§ EXTRACTED MATERIAL
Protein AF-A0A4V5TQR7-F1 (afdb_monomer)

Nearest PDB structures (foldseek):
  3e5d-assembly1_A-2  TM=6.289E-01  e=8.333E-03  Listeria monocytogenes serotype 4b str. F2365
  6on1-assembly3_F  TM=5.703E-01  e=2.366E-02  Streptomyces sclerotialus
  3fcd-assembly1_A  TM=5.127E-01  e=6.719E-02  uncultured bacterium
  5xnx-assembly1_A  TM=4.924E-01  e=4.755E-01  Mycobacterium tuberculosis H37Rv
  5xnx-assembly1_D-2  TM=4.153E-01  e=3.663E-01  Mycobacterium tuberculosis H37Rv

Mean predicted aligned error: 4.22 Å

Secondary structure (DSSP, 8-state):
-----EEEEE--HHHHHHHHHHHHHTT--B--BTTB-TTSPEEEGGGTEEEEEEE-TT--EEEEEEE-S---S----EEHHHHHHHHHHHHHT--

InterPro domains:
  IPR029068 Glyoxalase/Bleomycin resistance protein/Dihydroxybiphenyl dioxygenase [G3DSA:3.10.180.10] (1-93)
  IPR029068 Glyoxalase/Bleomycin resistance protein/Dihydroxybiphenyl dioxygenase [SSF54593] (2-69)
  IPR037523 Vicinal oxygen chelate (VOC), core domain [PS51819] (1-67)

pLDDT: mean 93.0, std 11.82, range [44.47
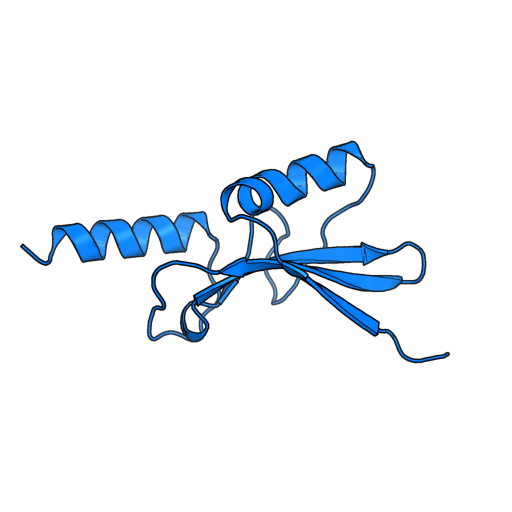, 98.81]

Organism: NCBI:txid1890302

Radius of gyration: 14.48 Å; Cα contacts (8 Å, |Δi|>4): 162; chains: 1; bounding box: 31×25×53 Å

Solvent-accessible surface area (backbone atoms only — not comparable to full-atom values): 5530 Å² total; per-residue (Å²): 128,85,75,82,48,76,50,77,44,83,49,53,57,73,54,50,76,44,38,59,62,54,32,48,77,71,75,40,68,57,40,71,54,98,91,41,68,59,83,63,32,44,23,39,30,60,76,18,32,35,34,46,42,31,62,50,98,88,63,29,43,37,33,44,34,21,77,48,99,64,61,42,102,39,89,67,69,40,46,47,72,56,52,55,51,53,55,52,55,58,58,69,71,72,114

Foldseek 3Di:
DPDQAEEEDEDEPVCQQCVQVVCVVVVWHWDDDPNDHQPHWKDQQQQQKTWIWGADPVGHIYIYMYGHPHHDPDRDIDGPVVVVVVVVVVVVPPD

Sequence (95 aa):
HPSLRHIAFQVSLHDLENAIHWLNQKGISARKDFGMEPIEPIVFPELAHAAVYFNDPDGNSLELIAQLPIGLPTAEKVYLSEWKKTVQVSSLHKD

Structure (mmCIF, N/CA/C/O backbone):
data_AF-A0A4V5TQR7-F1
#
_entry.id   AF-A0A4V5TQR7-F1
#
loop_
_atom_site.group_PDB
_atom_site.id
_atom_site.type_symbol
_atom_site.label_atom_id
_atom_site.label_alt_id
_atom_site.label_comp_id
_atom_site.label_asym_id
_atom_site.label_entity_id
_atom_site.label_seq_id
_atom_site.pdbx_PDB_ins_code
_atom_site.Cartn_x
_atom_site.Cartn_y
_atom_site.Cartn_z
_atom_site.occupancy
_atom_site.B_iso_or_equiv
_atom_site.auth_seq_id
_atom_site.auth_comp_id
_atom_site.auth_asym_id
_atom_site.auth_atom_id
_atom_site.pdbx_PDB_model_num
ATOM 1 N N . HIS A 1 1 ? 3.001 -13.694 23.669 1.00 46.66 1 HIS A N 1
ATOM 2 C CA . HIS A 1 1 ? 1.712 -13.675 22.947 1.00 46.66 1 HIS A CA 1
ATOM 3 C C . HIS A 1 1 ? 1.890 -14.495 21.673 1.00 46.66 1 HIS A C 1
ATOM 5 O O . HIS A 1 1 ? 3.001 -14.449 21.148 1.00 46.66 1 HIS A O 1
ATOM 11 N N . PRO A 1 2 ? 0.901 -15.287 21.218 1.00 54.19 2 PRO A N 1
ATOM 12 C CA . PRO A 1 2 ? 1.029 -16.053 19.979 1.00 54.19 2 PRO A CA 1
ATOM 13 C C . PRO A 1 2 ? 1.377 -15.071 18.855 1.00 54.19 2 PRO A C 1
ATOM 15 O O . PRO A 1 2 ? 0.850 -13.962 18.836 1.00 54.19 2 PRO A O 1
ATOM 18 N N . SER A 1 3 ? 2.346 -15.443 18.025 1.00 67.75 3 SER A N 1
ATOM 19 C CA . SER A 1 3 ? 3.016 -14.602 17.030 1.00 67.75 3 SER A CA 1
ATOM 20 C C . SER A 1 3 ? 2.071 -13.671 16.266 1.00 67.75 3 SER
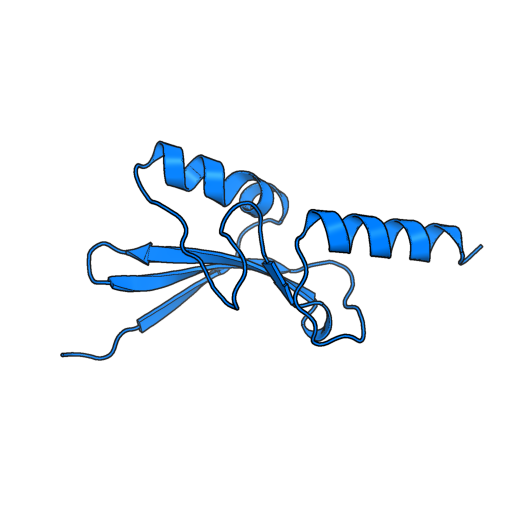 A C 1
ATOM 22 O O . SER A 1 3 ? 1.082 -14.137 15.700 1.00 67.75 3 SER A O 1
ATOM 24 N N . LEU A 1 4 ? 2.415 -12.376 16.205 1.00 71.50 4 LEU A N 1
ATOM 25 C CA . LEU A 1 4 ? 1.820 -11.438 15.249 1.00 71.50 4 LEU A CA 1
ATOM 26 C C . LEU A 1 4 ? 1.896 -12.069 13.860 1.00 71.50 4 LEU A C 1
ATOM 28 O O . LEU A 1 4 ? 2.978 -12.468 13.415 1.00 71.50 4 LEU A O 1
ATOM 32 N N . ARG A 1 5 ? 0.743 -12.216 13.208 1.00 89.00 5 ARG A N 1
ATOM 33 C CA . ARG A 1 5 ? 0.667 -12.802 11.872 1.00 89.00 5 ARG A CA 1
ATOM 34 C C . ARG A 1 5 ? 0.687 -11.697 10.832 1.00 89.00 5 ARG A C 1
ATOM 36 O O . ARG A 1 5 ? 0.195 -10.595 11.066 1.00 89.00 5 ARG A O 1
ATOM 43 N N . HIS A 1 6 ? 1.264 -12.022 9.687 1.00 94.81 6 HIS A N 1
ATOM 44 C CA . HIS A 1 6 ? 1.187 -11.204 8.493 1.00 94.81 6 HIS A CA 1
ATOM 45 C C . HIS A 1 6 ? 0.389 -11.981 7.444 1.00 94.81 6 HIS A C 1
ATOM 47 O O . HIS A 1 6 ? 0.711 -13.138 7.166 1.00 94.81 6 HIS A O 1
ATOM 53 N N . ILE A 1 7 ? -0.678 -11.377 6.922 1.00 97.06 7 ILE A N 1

§ WHAT NEEDS TO BE DONE
Your answer should be the lines from the one containing "ATOM 47 O O" through the end of the records, both included, output exactly and with nothing added.

§ RESULT
ATOM 47 O O . HIS A 1 6 ? 0.711 -13.138 7.166 1.00 94.81 6 HIS A O 1
ATOM 53 N N . ILE A 1 7 ? -0.678 -11.377 6.922 1.00 97.06 7 ILE A N 1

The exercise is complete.